# [What you are asked to do]
A stretch of the entries below is to be set down exactly, running from the line with "ATOM 141 C C" through the line with "ATOM 158 O O", both included, and no other line.

# [Provided records]
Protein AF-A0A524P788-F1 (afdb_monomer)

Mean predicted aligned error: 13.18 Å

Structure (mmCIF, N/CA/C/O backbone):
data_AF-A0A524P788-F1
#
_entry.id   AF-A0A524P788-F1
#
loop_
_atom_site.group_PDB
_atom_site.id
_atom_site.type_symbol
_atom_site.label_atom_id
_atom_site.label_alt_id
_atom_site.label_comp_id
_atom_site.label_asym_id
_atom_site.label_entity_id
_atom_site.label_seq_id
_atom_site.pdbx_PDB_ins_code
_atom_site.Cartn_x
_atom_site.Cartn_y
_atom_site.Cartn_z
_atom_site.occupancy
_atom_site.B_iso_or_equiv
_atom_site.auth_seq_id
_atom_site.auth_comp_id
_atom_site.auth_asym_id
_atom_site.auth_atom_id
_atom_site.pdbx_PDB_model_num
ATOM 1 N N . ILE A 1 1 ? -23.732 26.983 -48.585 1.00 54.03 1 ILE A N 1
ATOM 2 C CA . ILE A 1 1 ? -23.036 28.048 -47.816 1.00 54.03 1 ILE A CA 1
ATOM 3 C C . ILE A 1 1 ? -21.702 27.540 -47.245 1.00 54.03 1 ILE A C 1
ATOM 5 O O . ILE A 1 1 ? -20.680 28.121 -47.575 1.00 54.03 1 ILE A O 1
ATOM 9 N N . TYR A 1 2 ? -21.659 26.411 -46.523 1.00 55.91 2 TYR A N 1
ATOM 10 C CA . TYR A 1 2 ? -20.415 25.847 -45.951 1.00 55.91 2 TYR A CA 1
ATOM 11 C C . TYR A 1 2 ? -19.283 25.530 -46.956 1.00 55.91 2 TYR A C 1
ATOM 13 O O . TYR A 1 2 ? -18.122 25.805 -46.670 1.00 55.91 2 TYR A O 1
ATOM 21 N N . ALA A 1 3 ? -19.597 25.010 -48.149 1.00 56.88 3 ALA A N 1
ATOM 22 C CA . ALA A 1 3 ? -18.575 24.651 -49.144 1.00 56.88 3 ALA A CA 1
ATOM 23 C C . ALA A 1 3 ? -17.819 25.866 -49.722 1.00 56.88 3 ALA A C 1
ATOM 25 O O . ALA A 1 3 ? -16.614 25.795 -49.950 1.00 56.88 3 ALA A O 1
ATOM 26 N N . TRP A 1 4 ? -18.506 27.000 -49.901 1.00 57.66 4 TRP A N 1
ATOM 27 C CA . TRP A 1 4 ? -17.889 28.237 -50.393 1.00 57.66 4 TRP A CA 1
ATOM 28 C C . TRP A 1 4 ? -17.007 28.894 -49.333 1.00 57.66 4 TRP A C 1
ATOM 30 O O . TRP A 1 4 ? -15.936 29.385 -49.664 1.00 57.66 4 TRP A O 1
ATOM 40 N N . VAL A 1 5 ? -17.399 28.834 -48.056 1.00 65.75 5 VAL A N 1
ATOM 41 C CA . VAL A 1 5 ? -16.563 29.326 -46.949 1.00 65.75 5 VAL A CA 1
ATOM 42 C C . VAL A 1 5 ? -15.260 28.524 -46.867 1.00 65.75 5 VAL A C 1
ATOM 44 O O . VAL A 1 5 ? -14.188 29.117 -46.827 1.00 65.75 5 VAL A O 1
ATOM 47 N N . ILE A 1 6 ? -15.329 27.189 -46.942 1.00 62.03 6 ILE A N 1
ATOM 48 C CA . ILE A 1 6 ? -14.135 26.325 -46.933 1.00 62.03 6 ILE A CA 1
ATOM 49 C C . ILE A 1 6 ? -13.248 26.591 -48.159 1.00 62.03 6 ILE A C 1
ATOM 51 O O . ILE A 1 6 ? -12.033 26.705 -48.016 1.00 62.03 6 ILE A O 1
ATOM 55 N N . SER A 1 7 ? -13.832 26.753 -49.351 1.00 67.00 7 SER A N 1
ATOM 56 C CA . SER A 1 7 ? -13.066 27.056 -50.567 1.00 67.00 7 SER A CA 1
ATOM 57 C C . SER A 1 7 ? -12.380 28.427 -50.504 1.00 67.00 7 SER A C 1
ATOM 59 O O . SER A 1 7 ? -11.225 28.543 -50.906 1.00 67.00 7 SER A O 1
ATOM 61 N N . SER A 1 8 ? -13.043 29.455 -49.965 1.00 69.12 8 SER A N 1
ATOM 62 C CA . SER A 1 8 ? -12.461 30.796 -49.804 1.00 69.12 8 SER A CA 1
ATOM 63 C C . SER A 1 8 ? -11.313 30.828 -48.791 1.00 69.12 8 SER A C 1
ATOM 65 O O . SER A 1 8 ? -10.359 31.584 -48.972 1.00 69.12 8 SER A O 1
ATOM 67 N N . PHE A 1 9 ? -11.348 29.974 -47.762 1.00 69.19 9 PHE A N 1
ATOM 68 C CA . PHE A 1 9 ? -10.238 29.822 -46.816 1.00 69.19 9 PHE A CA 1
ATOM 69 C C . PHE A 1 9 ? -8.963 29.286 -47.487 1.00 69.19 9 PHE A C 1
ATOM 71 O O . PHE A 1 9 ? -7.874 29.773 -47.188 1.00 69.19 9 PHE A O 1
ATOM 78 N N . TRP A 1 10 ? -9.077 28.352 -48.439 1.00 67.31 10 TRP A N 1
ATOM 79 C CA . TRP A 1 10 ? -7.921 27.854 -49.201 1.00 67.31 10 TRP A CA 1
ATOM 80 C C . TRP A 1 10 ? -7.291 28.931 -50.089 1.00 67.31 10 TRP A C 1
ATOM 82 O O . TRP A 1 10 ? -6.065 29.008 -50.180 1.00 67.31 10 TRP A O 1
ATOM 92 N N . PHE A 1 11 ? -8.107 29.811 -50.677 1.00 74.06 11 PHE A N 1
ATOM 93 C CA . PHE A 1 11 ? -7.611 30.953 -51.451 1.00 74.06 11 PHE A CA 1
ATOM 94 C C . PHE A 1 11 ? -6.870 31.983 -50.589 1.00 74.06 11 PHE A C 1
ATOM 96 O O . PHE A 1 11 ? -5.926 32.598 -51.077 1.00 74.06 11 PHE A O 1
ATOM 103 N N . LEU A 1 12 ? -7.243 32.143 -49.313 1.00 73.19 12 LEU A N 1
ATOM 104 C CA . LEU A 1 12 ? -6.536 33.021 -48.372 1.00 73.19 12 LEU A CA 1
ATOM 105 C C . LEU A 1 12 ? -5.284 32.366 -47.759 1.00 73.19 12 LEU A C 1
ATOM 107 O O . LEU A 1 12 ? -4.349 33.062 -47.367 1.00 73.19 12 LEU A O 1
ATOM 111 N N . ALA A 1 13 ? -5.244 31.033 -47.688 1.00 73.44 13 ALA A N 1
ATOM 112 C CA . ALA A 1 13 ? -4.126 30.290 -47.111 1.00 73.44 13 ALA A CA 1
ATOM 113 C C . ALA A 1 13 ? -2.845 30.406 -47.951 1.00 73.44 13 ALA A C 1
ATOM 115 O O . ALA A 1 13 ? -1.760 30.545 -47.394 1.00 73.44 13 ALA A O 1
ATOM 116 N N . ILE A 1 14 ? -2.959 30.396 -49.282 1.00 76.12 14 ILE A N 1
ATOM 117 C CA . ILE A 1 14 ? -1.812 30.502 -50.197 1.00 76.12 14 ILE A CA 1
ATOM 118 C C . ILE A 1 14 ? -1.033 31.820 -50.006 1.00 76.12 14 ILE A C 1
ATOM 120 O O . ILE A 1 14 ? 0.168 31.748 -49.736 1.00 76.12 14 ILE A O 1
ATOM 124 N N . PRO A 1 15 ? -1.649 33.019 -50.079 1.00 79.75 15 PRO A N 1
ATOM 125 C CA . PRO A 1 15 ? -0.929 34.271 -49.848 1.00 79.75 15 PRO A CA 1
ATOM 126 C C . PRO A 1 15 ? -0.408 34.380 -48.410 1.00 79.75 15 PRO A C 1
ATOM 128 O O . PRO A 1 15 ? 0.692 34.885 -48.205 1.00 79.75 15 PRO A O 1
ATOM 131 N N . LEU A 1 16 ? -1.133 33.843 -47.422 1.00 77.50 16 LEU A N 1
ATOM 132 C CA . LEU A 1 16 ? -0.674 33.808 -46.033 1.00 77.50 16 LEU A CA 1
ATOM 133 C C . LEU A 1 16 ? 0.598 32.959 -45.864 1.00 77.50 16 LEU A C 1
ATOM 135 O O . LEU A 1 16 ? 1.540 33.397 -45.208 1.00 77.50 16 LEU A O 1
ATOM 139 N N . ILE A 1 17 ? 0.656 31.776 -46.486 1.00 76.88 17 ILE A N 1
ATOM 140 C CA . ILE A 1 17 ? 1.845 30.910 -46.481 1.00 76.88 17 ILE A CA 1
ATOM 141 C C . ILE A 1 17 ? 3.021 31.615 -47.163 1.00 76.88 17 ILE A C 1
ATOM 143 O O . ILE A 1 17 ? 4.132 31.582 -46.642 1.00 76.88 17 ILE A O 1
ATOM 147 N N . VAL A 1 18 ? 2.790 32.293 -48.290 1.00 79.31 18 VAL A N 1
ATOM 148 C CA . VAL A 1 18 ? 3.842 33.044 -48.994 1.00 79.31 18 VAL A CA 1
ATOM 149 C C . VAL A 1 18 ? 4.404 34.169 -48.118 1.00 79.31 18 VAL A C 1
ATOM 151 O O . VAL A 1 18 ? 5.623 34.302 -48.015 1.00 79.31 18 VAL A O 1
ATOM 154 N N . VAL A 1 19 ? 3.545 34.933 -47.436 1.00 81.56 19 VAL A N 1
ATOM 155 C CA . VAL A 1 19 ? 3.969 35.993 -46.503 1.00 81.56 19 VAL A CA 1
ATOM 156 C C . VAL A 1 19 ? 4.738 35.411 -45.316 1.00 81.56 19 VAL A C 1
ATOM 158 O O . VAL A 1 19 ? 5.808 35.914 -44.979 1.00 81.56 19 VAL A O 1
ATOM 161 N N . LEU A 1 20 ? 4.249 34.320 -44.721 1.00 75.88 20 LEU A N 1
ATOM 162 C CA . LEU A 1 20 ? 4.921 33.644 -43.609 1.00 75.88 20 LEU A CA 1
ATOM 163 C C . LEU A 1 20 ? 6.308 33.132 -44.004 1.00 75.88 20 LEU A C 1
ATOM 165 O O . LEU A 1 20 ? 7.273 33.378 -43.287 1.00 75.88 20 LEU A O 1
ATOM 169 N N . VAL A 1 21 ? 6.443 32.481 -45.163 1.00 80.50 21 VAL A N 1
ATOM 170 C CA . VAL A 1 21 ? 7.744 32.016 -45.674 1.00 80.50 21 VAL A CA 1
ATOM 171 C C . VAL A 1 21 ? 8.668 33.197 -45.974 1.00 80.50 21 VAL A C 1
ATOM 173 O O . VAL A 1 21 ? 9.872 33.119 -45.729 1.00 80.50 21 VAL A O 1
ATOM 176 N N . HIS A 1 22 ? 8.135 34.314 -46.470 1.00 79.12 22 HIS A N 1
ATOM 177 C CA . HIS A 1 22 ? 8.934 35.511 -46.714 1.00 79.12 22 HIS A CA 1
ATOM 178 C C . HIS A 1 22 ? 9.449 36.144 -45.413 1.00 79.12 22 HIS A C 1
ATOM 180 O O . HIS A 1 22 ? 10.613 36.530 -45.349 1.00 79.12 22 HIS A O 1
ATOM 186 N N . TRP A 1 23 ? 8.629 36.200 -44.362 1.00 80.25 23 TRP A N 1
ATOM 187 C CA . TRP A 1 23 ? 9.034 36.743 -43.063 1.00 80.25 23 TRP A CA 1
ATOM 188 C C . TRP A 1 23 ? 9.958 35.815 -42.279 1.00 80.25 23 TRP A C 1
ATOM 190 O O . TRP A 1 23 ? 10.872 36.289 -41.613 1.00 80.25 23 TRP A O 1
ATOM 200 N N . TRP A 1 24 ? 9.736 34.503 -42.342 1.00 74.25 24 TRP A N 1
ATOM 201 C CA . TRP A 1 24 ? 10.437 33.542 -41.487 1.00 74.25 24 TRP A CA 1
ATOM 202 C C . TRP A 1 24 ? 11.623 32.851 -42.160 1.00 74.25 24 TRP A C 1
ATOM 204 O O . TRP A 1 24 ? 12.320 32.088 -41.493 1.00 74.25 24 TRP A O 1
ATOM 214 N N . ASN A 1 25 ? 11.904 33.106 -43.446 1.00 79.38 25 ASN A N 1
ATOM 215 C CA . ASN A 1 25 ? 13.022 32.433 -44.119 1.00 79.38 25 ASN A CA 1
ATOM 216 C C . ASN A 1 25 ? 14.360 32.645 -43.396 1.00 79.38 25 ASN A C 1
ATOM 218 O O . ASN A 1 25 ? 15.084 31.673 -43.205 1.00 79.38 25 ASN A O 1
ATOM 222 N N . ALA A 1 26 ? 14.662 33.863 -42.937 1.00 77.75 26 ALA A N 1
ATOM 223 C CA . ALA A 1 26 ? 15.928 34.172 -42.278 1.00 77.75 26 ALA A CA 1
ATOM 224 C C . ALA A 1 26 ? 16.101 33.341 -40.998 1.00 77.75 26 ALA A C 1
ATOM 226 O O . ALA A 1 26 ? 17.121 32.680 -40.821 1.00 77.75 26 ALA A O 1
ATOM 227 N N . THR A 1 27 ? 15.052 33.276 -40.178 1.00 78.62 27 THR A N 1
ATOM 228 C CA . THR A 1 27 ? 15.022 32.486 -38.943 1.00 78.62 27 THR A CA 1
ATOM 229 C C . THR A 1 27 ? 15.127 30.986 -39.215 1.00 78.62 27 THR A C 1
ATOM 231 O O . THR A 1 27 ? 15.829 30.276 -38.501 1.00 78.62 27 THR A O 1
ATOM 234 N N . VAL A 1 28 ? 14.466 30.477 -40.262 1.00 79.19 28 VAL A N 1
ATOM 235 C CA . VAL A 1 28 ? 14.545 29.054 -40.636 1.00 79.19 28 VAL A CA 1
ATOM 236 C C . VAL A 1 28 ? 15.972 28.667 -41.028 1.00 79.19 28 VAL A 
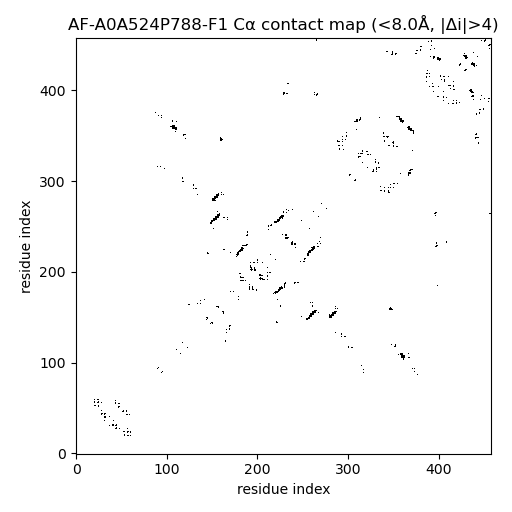C 1
ATOM 238 O O . VAL A 1 28 ? 16.450 27.621 -40.592 1.00 79.19 28 VAL A O 1
ATOM 241 N N . PHE A 1 29 ? 16.671 29.499 -41.807 1.00 80.44 29 PHE A N 1
ATOM 242 C CA . PHE A 1 29 ? 18.058 29.224 -42.198 1.00 80.44 29 PHE A CA 1
ATOM 243 C C . PHE A 1 29 ? 19.038 29.363 -41.027 1.00 80.44 29 PHE A C 1
ATOM 245 O O . PHE A 1 29 ? 19.926 28.527 -40.886 1.00 80.44 29 PHE A O 1
ATOM 252 N N . GLU A 1 30 ? 18.845 30.347 -40.149 1.00 79.25 30 GLU A N 1
ATOM 253 C CA . GLU A 1 30 ? 19.657 30.530 -38.939 1.00 79.25 30 GLU A CA 1
ATOM 254 C C . GLU A 1 30 ? 19.540 29.328 -37.981 1.00 79.25 30 GLU A C 1
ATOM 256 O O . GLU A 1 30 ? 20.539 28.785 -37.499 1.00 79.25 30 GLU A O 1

# [Result]
ATOM 141 C C . ILE A 1 17 ? 3.021 31.615 -47.163 1.00 76.88 17 ILE A C 1
ATOM 143 O O . ILE A 1 17 ? 4.132 31.582 -46.642 1.00 76.88 17 ILE A O 1
ATOM 147 N N . VAL A 1 18 ? 2.790 32.293 -48.290 1.00 79.31 18 VAL A N 1
ATOM 148 C CA . VAL A 1 18 ? 3.842 33.044 -48.994 1.00 79.31 18 VAL A CA 1
ATOM 149 C C . VAL A 1 18 ? 4.404 34.169 -48.118 1.00 79.31 18 VAL A C 1
ATOM 151 O O . VAL A 1 18 ? 5.623 34.302 -48.015 1.00 79.31 18 VAL A O 1
ATOM 154 N N . VAL A 1 19 ? 3.545 34.933 -47.436 1.00 81.56 19 VAL A N 1
ATOM 155 C CA . VAL A 1 19 ? 3.969 35.993 -46.503 1.00 81.56 19 VAL A CA 1
ATOM 156 C C . VAL A 1 19 ? 4.738 35.411 -45.316 1.00 81.56 19 VAL A C 1
ATOM 158 O O . VAL A 1 19 ? 5.808 35.914 -44.979 1.00 81.56 19 VAL A O 1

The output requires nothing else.